Ucapan nenek sontak membuat Syifa terkejut. Ia tak menyangka neneknya malah membela Barry.
"Tapi, Nek, Kak Bali kan—"
"Apa pun alasannya! Nenek tidak mau tahu, ini semua tetap salah kamu!" Ia berucap dengan tatapan bengis.
Mendengar penuturan sang Nenek, senyuman kemenangan terbit di wajah Barry. Dari ekor matanya, Syifa bisa melihat jelas bagaimana Barry puas mengejek. Ucapan nenek yang begitu menyayat hati juga membuat Syifa tak percaya. Bagaimana mungkin wanita lanjut usia di hadapan Syifa tega menyalahkannya, sementara ia tahu persis seperti apa kejadian itu.
Syifa tahu kalau Barry adalah cucu kesayangan nenek. Namun, haruskah ia membelanya, bahkan dalam keadaan bersalah sekalipun?
Selama ini, Syifa tak pernah mengeluh sedikit pun. Meski ini bukan kali pertama neneknya berbuat semena-mena padanya.
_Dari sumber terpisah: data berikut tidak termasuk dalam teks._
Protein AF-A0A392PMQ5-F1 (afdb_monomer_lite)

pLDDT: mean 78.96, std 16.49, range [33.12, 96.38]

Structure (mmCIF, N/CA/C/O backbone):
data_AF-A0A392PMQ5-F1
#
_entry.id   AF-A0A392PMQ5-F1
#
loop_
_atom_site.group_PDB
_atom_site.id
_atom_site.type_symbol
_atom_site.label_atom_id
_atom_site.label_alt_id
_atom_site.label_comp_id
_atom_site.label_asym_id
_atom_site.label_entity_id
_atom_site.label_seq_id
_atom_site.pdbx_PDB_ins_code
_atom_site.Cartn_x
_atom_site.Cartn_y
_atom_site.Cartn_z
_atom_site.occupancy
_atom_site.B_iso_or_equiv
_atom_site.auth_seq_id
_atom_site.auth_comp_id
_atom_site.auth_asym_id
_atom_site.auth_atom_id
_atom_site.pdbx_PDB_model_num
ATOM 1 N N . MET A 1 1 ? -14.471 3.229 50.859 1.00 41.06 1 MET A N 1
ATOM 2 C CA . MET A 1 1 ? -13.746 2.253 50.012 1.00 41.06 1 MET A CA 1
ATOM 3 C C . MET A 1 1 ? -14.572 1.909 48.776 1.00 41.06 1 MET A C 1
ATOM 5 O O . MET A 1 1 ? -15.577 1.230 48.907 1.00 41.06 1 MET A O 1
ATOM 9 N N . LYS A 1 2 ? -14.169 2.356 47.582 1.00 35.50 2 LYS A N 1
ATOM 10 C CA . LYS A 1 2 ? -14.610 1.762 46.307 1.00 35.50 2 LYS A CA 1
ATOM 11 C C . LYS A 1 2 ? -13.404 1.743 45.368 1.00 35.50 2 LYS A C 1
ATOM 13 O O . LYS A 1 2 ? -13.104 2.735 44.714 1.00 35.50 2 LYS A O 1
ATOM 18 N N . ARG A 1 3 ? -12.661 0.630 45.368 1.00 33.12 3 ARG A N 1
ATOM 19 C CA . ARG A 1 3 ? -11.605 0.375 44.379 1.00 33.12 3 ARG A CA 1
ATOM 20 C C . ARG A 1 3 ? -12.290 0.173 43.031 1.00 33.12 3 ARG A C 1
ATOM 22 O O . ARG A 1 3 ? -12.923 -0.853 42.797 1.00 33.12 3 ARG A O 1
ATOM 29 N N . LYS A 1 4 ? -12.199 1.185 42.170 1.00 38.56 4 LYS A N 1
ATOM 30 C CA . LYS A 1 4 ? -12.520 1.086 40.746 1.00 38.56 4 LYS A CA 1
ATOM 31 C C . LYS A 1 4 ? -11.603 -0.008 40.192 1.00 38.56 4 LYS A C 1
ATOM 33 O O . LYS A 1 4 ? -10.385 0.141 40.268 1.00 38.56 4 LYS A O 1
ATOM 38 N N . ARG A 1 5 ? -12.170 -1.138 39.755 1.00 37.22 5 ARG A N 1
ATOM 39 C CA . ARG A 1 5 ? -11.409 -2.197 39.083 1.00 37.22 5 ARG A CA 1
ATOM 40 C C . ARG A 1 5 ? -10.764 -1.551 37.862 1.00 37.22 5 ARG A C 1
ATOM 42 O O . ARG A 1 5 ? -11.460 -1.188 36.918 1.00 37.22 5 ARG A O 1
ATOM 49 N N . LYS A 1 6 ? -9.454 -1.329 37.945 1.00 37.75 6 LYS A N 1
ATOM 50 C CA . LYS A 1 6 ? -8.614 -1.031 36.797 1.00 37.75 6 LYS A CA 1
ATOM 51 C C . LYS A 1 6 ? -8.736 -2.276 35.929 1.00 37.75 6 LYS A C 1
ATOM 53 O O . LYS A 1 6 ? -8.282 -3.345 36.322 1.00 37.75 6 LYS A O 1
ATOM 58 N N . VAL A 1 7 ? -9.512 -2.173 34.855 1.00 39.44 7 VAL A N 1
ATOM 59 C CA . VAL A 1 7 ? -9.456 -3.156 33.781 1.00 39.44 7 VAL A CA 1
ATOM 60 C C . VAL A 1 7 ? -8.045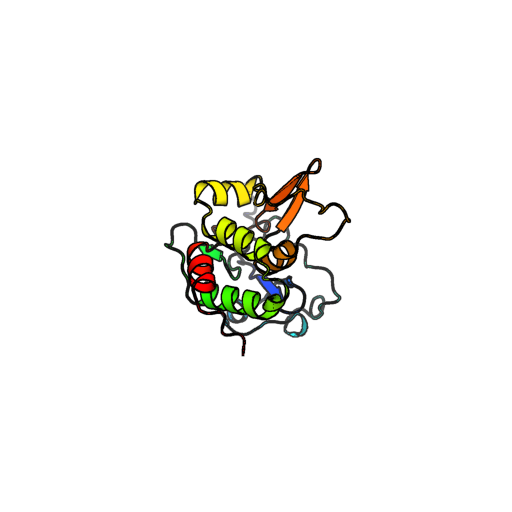 -2.991 33.246 1.00 39.44 7 VAL A C 1
ATOM 62 O O . VAL A 1 7 ? -7.765 -2.013 32.555 1.00 39.44 7 VAL A O 1
ATOM 65 N N . ASP A 1 8 ? -7.136 -3.854 33.696 1.00 36.78 8 ASP A N 1
ATOM 66 C CA . ASP A 1 8 ? -5.842 -4.014 33.058 1.00 36.78 8 ASP A CA 1
ATOM 67 C C . ASP A 1 8 ? -6.154 -4.487 31.643 1.00 36.78 8 ASP A C 1
ATOM 69 O O . ASP A 1 8 ? -6.429 -5.656 31.377 1.00 36.78 8 ASP A O 1
ATOM 73 N N . CYS A 1 9 ? -6.215 -3.511 30.743 1.00 44.75 9 CYS A N 1
ATOM 74 C CA . CYS A 1 9 ? -6.070 -3.719 29.324 1.00 44.75 9 CYS A CA 1
ATOM 75 C C . CYS A 1 9 ? -4.637 -4.226 29.166 1.00 44.75 9 CYS A C 1
ATOM 77 O O . CYS A 1 9 ? -3.708 -3.435 29.022 1.00 44.75 9 CYS A O 1
ATOM 79 N N . LEU A 1 10 ? -4.448 -5.538 29.339 1.00 40.62 10 LEU A N 1
ATOM 80 C CA . LEU A 1 10 ? -3.262 -6.229 28.864 1.00 40.62 10 LEU A CA 1
ATOM 81 C C . LEU A 1 10 ? -3.109 -5.788 27.411 1.00 40.62 10 LEU A C 1
ATOM 83 O O . LEU A 1 10 ? -3.963 -6.106 26.582 1.00 40.62 10 LEU A O 1
ATOM 87 N N . GLU A 1 11 ? -2.090 -4.974 27.142 1.00 45.97 11 GLU A N 1
ATOM 88 C CA . GLU A 1 11 ? -1.692 -4.569 25.801 1.00 45.97 11 GLU A CA 1
ATOM 89 C C . GLU A 1 11 ? -1.238 -5.821 25.047 1.00 45.97 11 GLU A C 1
ATOM 91 O O . GLU A 1 11 ? -0.054 -6.103 24.905 1.00 45.97 11 GLU A O 1
ATOM 96 N N . TYR A 1 12 ? -2.196 -6.623 24.595 1.00 48.31 12 TYR A N 1
ATOM 97 C CA . TYR A 1 12 ? -1.952 -7.619 23.578 1.00 48.31 12 TYR A CA 1
ATOM 98 C C . TYR A 1 12 ? -1.931 -6.831 22.274 1.00 48.31 12 TYR A C 1
ATOM 100 O O . TYR A 1 12 ? -2.973 -6.451 21.734 1.00 48.31 12 TYR A O 1
ATOM 108 N N . SER A 1 13 ? -0.733 -6.458 21.827 1.00 55.88 13 SER A N 1
ATOM 109 C CA . SER A 1 13 ? -0.542 -5.958 20.474 1.00 55.88 13 SER A CA 1
ATOM 110 C C . SER A 1 13 ? -0.970 -7.074 19.527 1.00 55.88 13 SER A C 1
ATOM 112 O O . SER A 1 13 ? -0.223 -8.021 19.295 1.00 55.88 13 SER A O 1
ATOM 114 N N . ASP A 1 14 ? -2.205 -7.004 19.052 1.00 66.44 14 ASP A N 1
ATOM 115 C CA . ASP A 1 14 ? -2.717 -7.962 18.090 1.00 66.44 14 ASP A CA 1
ATOM 116 C C . ASP A 1 14 ? -1.959 -7.808 16.776 1.00 66.44 14 ASP A C 1
ATOM 118 O O . ASP A 1 14 ? -2.000 -6.762 16.127 1.00 66.44 14 ASP A O 1
ATOM 122 N N . THR A 1 15 ? -1.276 -8.869 16.383 1.00 74.19 15 THR A N 1
ATOM 123 C CA . THR A 1 15 ? -0.565 -8.935 15.117 1.00 74.19 15 THR A CA 1
ATOM 124 C C . THR A 1 15 ? -1.532 -9.289 14.005 1.00 74.19 15 THR A C 1
ATOM 126 O O . THR A 1 15 ? -2.302 -10.241 14.126 1.00 74.19 15 THR A O 1
ATOM 129 N N . TRP A 1 16 ? -1.471 -8.555 12.898 1.00 78.69 16 TRP A N 1
ATOM 130 C CA . TRP A 1 16 ? -2.285 -8.816 11.717 1.00 78.69 16 TRP A CA 1
ATOM 131 C C . TRP A 1 16 ? -1.387 -9.040 10.508 1.00 78.69 16 TRP A C 1
ATOM 133 O O . TRP A 1 16 ? -0.400 -8.334 10.325 1.00 78.69 16 TRP A O 1
ATOM 143 N N . ILE A 1 17 ? -1.748 -10.014 9.680 1.00 79.31 17 ILE A N 1
ATOM 144 C CA . ILE A 1 17 ? -1.070 -10.315 8.420 1.00 79.31 17 ILE A CA 1
ATOM 145 C C . ILE A 1 17 ? -2.092 -10.365 7.288 1.00 79.31 17 ILE A C 1
ATOM 147 O O . ILE A 1 17 ? -3.241 -10.783 7.479 1.00 79.31 17 ILE A O 1
ATOM 151 N N . GLN A 1 18 ? -1.688 -9.902 6.111 1.00 81.50 18 GLN A N 1
ATOM 152 C CA . GLN A 1 18 ? -2.511 -9.951 4.914 1.00 81.50 18 GLN A CA 1
ATOM 153 C C . GLN A 1 18 ? -2.201 -11.230 4.137 1.00 81.50 18 GLN A C 1
ATOM 155 O O . GLN A 1 18 ? -1.046 -11.569 3.925 1.00 81.50 18 GLN A O 1
ATOM 160 N N . CYS A 1 19 ? -3.239 -11.942 3.703 1.00 84.25 19 CYS A N 1
ATOM 161 C CA . CYS A 1 19 ? -3.066 -13.123 2.867 1.00 84.25 19 CYS A CA 1
ATOM 162 C C . CYS A 1 19 ? -2.648 -12.748 1.441 1.00 84.25 19 CYS A C 1
ATOM 164 O O . CYS A 1 19 ? -3.397 -12.046 0.765 1.00 84.25 19 CYS A O 1
ATOM 166 N N . ASP A 1 20 ? -1.554 -13.318 0.939 1.00 82.00 20 ASP A N 1
ATOM 167 C CA . ASP A 1 20 ? -1.061 -13.073 -0.424 1.00 82.00 20 ASP A CA 1
ATOM 168 C C . ASP A 1 20 ? -2.041 -13.533 -1.516 1.00 82.00 20 ASP A C 1
ATOM 170 O O . ASP A 1 20 ? -2.145 -12.906 -2.559 1.00 82.00 20 ASP A O 1
ATOM 174 N N . ALA A 1 21 ? -2.838 -14.582 -1.272 1.00 82.44 21 ALA A N 1
ATOM 175 C CA . ALA A 1 21 ? -3.772 -15.106 -2.280 1.00 82.44 21 ALA A CA 1
ATOM 176 C C . ALA A 1 21 ? -5.119 -14.369 -2.363 1.00 82.44 21 ALA A C 1
ATOM 178 O O . ALA A 1 21 ? -5.787 -14.410 -3.394 1.00 82.44 21 ALA A O 1
ATOM 179 N N . CYS A 1 22 ? -5.603 -13.785 -1.262 1.00 84.06 22 CYS A N 1
ATOM 180 C CA . CYS A 1 22 ? -6.953 -13.201 -1.228 1.00 84.06 22 CYS A CA 1
ATOM 181 C C . CYS A 1 22 ? -7.028 -11.802 -0.626 1.00 84.06 22 CYS A C 1
ATOM 183 O O . CYS A 1 22 ? -8.129 -11.257 -0.511 1.00 84.06 22 CYS A O 1
ATOM 185 N N . HIS A 1 23 ? -5.883 -11.260 -0.214 1.00 77.56 23 HIS A N 1
ATOM 186 C CA . HIS A 1 23 ? -5.699 -9.935 0.366 1.00 77.56 23 HIS A CA 1
ATOM 187 C C . HIS A 1 23 ? -6.549 -9.640 1.612 1.00 77.56 23 HIS A C 1
ATOM 189 O O . HIS A 1 23 ? -6.657 -8.481 2.010 1.00 77.56 23 HIS A O 1
ATOM 195 N N . LYS A 1 24 ? -7.131 -10.673 2.244 1.00 82.06 24 LYS A N 1
ATOM 196 C CA . LYS A 1 24 ? -7.862 -10.556 3.514 1.00 82.06 24 LYS A CA 1
ATOM 197 C C . LYS A 1 24 ? -6.905 -10.542 4.692 1.00 82.06 24 LYS A C 1
ATOM 199 O O . LYS A 1 24 ? -5.909 -11.268 4.696 1.00 82.06 24 LYS A O 1
ATOM 204 N N . TRP A 1 25 ? -7.281 -9.792 5.714 1.00 82.31 25 TRP A N 1
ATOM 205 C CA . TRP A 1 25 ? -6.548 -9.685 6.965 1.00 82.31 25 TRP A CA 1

Begitulah, selama beberapa bulan tinggal di rumah wanita tua itu, keadaan yang tampak baik-baik saja sebenarnya tidak sepenuhnya baik.
Setiap hari, orang yang ia panggil nenek selalu memperlakukannya bagaikan cucu tiri. Seperti contohnya; Syifa tidak akan diberi makan atau tidak boleh berangkat sekolah jika belum membersihkan pekerjaan rumah. Pekerjaan yang seharusnya dilakukan oleh orang dewasa, justru nenek menyuruh ia melakukannya.
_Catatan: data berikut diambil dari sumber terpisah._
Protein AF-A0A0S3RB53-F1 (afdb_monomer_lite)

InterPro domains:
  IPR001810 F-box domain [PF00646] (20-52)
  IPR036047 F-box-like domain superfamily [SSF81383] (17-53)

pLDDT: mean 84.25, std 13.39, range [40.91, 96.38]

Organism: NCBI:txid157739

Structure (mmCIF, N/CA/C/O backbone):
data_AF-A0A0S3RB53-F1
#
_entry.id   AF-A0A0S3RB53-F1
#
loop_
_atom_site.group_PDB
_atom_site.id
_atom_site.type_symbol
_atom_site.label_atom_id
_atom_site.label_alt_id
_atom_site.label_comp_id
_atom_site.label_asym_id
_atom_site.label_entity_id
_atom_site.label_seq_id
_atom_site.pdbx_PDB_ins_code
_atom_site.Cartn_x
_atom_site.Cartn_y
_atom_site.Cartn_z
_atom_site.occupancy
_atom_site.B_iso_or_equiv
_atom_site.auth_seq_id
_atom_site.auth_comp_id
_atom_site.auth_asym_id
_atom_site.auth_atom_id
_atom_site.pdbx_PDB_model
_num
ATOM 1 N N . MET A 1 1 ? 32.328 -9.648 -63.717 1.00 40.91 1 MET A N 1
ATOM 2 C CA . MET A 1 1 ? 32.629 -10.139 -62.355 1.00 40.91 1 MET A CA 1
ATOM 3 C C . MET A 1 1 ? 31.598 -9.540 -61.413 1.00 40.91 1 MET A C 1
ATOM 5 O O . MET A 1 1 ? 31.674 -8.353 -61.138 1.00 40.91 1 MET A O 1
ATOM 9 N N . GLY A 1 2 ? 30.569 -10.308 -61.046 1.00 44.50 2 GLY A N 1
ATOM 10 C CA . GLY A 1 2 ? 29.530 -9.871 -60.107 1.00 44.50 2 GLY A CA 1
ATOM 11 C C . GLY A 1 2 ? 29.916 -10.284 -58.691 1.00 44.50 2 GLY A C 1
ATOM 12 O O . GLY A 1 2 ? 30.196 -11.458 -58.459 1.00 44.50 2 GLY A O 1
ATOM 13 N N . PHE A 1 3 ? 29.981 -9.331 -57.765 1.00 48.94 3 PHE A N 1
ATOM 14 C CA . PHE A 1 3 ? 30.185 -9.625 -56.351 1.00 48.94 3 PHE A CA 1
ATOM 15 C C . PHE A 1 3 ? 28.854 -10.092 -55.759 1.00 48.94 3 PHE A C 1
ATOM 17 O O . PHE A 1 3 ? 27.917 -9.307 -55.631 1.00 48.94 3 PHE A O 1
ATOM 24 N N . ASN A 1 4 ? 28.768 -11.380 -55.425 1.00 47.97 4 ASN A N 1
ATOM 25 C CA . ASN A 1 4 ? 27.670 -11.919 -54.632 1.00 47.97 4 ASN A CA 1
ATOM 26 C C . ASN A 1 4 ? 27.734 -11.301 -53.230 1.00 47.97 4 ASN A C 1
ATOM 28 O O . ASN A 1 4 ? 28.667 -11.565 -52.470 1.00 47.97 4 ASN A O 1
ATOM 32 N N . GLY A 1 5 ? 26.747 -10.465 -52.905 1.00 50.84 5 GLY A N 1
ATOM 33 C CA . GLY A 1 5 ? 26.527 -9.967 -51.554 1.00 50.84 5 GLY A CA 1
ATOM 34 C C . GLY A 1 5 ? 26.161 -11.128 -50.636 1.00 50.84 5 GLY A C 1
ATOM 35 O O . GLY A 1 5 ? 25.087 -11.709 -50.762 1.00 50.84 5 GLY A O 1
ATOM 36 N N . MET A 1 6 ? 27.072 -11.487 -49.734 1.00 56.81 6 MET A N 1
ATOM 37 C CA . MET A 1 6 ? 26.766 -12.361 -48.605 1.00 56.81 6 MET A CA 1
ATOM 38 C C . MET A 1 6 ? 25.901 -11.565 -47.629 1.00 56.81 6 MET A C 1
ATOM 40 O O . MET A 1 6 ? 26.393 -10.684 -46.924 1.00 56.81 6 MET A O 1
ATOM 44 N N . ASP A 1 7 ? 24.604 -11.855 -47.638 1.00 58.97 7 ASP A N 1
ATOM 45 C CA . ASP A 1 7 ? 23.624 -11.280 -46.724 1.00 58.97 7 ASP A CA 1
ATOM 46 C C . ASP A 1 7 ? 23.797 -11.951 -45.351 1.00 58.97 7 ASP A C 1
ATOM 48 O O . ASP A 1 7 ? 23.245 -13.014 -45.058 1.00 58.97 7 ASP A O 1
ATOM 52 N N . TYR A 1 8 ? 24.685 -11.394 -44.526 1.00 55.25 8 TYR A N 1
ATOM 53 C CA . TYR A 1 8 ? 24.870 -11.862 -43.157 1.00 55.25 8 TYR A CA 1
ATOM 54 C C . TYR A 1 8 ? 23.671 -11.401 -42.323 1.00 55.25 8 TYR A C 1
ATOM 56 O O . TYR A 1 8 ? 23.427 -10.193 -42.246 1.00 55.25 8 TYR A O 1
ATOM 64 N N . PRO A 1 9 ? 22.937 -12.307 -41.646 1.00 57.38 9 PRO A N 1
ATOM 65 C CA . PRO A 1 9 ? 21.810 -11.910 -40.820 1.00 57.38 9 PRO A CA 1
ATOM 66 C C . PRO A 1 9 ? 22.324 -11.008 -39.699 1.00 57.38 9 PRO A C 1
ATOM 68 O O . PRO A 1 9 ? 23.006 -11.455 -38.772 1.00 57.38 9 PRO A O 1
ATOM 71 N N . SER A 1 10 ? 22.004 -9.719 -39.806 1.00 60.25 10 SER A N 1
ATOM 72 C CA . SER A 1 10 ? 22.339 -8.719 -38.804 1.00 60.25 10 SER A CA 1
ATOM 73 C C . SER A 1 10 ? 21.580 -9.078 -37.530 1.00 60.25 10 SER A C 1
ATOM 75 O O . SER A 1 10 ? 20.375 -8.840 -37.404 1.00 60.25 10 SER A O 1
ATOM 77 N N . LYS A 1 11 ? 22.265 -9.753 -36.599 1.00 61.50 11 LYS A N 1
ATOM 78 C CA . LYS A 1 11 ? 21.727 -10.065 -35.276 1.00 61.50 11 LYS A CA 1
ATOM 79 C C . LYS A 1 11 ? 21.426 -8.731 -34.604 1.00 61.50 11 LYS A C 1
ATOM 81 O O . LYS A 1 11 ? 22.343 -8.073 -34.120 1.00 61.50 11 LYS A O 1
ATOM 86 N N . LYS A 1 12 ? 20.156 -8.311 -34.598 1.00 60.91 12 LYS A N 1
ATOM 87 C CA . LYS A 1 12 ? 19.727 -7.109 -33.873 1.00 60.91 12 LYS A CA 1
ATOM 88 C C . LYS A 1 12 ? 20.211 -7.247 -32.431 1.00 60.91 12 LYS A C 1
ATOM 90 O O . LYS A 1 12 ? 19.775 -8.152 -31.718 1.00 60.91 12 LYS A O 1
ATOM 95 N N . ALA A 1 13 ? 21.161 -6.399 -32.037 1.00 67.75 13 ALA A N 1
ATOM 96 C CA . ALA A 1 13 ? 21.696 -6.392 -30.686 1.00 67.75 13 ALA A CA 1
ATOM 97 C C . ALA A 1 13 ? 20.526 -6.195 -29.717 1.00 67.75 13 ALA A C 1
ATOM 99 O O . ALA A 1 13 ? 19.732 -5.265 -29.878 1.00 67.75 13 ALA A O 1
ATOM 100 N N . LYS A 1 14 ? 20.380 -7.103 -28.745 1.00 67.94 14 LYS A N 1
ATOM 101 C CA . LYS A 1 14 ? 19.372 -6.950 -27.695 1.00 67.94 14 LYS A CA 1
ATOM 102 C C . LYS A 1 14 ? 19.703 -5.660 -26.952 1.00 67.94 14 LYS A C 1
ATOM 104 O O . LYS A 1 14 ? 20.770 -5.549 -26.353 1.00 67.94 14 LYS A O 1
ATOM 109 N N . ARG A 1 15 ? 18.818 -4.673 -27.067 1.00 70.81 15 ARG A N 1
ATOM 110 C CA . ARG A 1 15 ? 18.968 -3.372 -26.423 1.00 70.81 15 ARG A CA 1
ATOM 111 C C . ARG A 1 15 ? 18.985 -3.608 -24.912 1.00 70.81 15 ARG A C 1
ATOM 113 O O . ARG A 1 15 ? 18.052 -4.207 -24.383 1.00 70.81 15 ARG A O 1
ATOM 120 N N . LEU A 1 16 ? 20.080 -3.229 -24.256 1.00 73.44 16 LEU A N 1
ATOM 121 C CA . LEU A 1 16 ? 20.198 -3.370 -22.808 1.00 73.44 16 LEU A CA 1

Kadangkala Syifa berpikir, apa yang salah pada dirinya? Kenapa nenek begitu tak menyukainya?
Lalu, suatu ketika ia bertanya, "Nek, salah Cifa apa? Kenapa nenek benci Cifa?"
"Saya tidak membenci kamu, tapi saya membenci ibumu. Harusnya Arghi tidak pernah menikah dengan dia."
Air mata Syifa luruh kembali mengingat percakapan itu. Percakapan yang bahkan ia sendiri saja tak mengerti apa maksudnya.
Kemudian, di tengah lamunan Syifa, nenek berkata kembali. "Syifa, Nenek harap kamu tidak mengabaikan perkataan Nenek barusan. Jangan pernah mengadu pada siapa pun, terutama pada Arghi. Mengerti!" seru Nenek sekali lagi dengan nada tinggi.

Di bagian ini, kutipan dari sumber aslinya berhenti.